I need the lines below from the one with "ATOM 16 C CA" down to the one with "ATOM 57 O O" reproduced exactly, both ends included, and nothing else.

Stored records
╔══

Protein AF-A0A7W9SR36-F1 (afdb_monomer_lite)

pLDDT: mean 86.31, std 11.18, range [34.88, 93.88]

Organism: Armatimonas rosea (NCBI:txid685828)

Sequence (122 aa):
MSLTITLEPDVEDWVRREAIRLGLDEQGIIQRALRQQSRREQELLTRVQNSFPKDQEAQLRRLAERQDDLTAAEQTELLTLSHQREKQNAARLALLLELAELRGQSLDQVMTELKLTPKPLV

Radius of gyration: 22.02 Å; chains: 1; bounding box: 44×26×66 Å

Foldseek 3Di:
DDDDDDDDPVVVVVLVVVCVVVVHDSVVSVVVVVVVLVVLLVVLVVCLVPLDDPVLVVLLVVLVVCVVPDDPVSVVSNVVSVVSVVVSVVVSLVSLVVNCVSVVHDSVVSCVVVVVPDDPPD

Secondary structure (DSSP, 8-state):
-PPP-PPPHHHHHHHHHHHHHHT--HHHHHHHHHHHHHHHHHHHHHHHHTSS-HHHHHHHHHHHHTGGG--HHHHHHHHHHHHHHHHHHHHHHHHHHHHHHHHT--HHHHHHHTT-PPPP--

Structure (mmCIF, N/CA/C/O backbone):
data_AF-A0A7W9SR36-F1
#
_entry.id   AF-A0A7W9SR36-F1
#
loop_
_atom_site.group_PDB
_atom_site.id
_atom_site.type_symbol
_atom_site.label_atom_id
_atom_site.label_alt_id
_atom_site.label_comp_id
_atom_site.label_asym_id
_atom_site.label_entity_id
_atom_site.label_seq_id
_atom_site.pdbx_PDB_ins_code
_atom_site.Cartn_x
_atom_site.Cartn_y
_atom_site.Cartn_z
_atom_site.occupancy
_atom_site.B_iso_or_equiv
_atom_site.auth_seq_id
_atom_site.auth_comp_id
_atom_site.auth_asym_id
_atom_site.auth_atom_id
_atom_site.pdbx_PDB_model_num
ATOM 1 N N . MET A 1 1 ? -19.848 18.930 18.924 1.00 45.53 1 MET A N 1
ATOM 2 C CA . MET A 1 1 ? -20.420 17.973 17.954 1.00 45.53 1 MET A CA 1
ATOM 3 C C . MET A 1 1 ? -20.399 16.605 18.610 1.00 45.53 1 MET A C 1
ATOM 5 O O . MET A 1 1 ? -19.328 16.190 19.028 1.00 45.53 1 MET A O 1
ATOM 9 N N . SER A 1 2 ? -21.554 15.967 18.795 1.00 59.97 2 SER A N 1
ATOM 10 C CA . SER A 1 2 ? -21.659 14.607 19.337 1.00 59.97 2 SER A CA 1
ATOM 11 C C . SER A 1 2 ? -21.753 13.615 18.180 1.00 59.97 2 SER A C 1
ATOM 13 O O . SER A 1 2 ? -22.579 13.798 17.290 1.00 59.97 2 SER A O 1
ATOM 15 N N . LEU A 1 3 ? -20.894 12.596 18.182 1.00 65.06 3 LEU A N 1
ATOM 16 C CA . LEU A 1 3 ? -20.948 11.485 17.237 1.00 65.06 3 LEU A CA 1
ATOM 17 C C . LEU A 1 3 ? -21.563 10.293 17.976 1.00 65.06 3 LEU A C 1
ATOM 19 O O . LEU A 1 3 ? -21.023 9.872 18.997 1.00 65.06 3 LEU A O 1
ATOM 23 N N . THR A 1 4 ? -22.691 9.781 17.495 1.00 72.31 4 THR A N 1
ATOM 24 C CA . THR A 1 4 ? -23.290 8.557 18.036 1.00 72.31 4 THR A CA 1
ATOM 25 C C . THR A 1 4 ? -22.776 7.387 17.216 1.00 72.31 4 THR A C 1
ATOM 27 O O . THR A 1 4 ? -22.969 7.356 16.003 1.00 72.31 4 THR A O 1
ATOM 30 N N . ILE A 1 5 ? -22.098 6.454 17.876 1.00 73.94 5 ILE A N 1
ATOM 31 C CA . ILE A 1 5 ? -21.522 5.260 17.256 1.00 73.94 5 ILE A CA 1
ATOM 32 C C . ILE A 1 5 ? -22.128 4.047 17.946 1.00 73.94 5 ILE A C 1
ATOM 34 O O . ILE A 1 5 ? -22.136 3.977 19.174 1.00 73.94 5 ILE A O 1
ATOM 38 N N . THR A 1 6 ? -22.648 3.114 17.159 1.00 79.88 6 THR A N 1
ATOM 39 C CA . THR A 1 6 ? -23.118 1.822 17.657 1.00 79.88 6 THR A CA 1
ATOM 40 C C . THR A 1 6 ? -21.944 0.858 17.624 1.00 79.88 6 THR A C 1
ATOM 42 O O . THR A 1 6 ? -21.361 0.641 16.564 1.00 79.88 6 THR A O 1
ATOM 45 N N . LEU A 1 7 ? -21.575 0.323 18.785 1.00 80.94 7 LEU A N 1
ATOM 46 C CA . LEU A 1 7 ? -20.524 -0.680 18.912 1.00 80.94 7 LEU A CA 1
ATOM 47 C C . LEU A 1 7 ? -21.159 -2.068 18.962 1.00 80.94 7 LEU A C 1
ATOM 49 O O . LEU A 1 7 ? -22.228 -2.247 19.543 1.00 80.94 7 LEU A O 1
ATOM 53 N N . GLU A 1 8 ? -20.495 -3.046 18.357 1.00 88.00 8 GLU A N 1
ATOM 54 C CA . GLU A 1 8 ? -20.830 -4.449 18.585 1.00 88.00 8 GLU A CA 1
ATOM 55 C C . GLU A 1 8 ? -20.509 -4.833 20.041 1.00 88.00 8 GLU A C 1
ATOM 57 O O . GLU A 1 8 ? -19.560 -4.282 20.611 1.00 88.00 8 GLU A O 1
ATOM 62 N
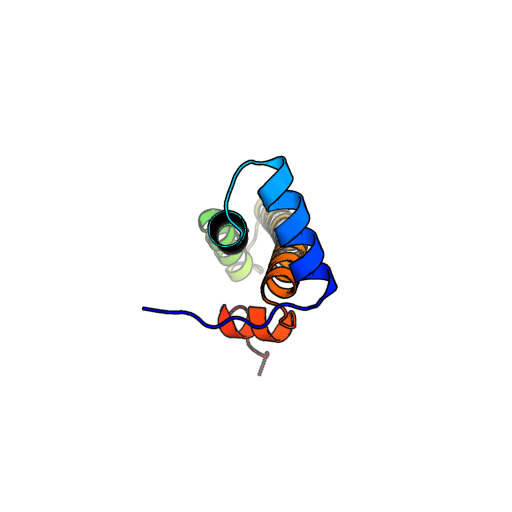 N . PRO A 1 9 ? -21.250 -5.784 20.645 1.00 85.50 9 PRO A N 1
ATOM 63 C CA . PRO A 1 9 ? -21.065 -6.164 22.049 1.00 85.50 9 PRO A CA 1
ATOM 64 C C . PRO A 1 9 ? -19.615 -6.530 22.397 1.00 85.50 9 PRO A C 1
ATOM 66 O O . PRO A 1 9 ? -19.084 -6.096 23.416 1.00 85.50 9 PRO A O 1
ATOM 69 N N . ASP A 1 10 ? -18.934 -7.241 21.498 1.00 88.62 10 ASP A N 1
ATOM 70 C CA . ASP A 1 10 ? -17.541 -7.657 21.685 1.00 88.62 10 ASP A CA 1
ATOM 71 C C . ASP A 1 10 ? -16.572 -6.462 21.719 1.00 88.62 10 ASP A C 1
ATOM 73 O O . ASP A 1 10 ? -15.580 -6.461 22.459 1.00 88.62 10 ASP A O 1
ATOM 77 N N . VAL A 1 11 ? -16.867 -5.423 20.931 1.00 86.25 11 VAL A N 1
ATOM 78 C CA . VAL A 1 11 ? -16.083 -4.184 20.874 1.00 86.25 11 VAL A CA 1
ATOM 79 C C . VAL A 1 11 ? -16.324 -3.350 22.128 1.00 86.25 11 VAL A C 1
ATOM 81 O O . VAL A 1 11 ? -15.369 -2.819 22.692 1.00 86.25 11 VAL A O 1
ATOM 84 N N . GLU A 1 12 ? -17.566 -3.264 22.602 1.00 88.50 12 GLU A N 1
ATOM 85 C CA . GLU A 1 12 ? -17.904 -2.582 23.855 1.00 88.50 12 GLU A CA 1
ATOM 86 C C . GLU A 1 12 ? -17.175 -3.216 25.051 1.00 88.50 12 GLU A C 1
ATOM 88 O O . GLU A 1 12 ? -16.529 -2.520 25.842 1.00 88.50 12 GLU A O 1
ATOM 93 N N . ASP A 1 13 ? -17.186 -4.546 25.126 1.00 90.62 13 ASP A N 1
ATOM 94 C CA . ASP A 1 13 ? -16.466 -5.309 26.141 1.00 90.62 13 ASP A CA 1
ATOM 95 C C . ASP A 1 13 ? -14.950 -5.084 26.074 1.00 90.62 13 ASP A C 1
ATOM 97 O O . ASP A 1 13 ? -14.275 -4.969 27.105 1.00 90.62 13 ASP A O 1
ATOM 101 N N . TRP A 1 14 ? -14.386 -5.003 24.865 1.00 89.81 14 TRP A N 1
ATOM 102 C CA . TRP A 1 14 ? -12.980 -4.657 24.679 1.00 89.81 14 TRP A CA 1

╚══

== Exercise answer ==
ATOM 16 C CA . LEU A 1 3 ? -20.948 11.485 17.237 1.00 65.06 3 LEU A CA 1
ATOM 17 C C . LEU A 1 3 ? -21.563 10.293 17.976 1.00 65.06 3 LEU A C 1
ATOM 19 O O . LEU A 1 3 ? -21.023 9.872 18.997 1.00 65.06 3 LEU A O 1
ATOM 23 N N . THR A 1 4 ? -22.691 9.781 17.495 1.00 72.31 4 THR A N 1
ATOM 24 C CA . THR A 1 4 ? -23.290 8.557 18.036 1.00 72.31 4 THR A CA 1
ATOM 25 C C . THR A 1 4 ? -22.776 7.387 17.216 1.00 72.31 4 THR A C 1
ATOM 27 O O . THR A 1 4 ? -22.969 7.356 16.003 1.00 72.31 4 THR A O 1
ATOM 30 N N . ILE A 1 5 ? -22.098 6.454 17.876 1.00 73.94 5 ILE A N 1
ATOM 31 C CA . ILE A 1 5 ? -21.522 5.260 17.256 1.00 73.94 5 ILE A CA 1
ATOM 32 C C . ILE A 1 5 ? -22.128 4.047 17.946 1.00 73.94 5 ILE A C 1
ATOM 34 O O . ILE A 1 5 ? -22.136 3.977 19.174 1.00 73.94 5 ILE A O 1
ATOM 38 N N . THR A 1 6 ? -22.648 3.114 17.159 1.00 79.88 6 THR A N 1
ATOM 39 C CA . THR A 1 6 ? -23.118 1.822 17.657 1.00 79.88 6 THR A CA 1
ATOM 40 C C . THR A 1 6 ? -21.944 0.858 17.624 1.00 79.88 6 THR A C 1
ATOM 42 O O . THR A 1 6 ? -21.361 0.641 16.564 1.00 79.88 6 THR A O 1
ATOM 45 N N . LEU A 1 7 ? -21.575 0.323 18.785 1.00 80.94 7 LEU A N 1
ATOM 46 C CA . LEU A 1 7 ? -20.524 -0.680 18.912 1.00 80.94 7 LEU A CA 1
ATOM 47 C C . LEU A 1 7 ? -21.159 -2.068 18.962 1.00 80.94 7 LEU A C 1
ATOM 49 O O . LEU A 1 7 ? -22.228 -2.247 19.543 1.00 80.94 7 LEU A O 1
ATOM 53 N N . GLU A 1 8 ? -20.495 -3.046 18.357 1.00 88.00 8 GLU A N 1
ATOM 54 C CA . GLU A 1 8 ? -20.830 -4.449 18.585 1.00 88.00 8 GLU A CA 1
ATOM 55 C C . GLU A 1 8 ? -20.509 -4.833 20.041 1.00 88.00 8 GLU A C 1
ATOM 57 O O . GLU A 1 8 ? -19.560 -4.282 20.611 1.00 88.00 8 GLU A O 1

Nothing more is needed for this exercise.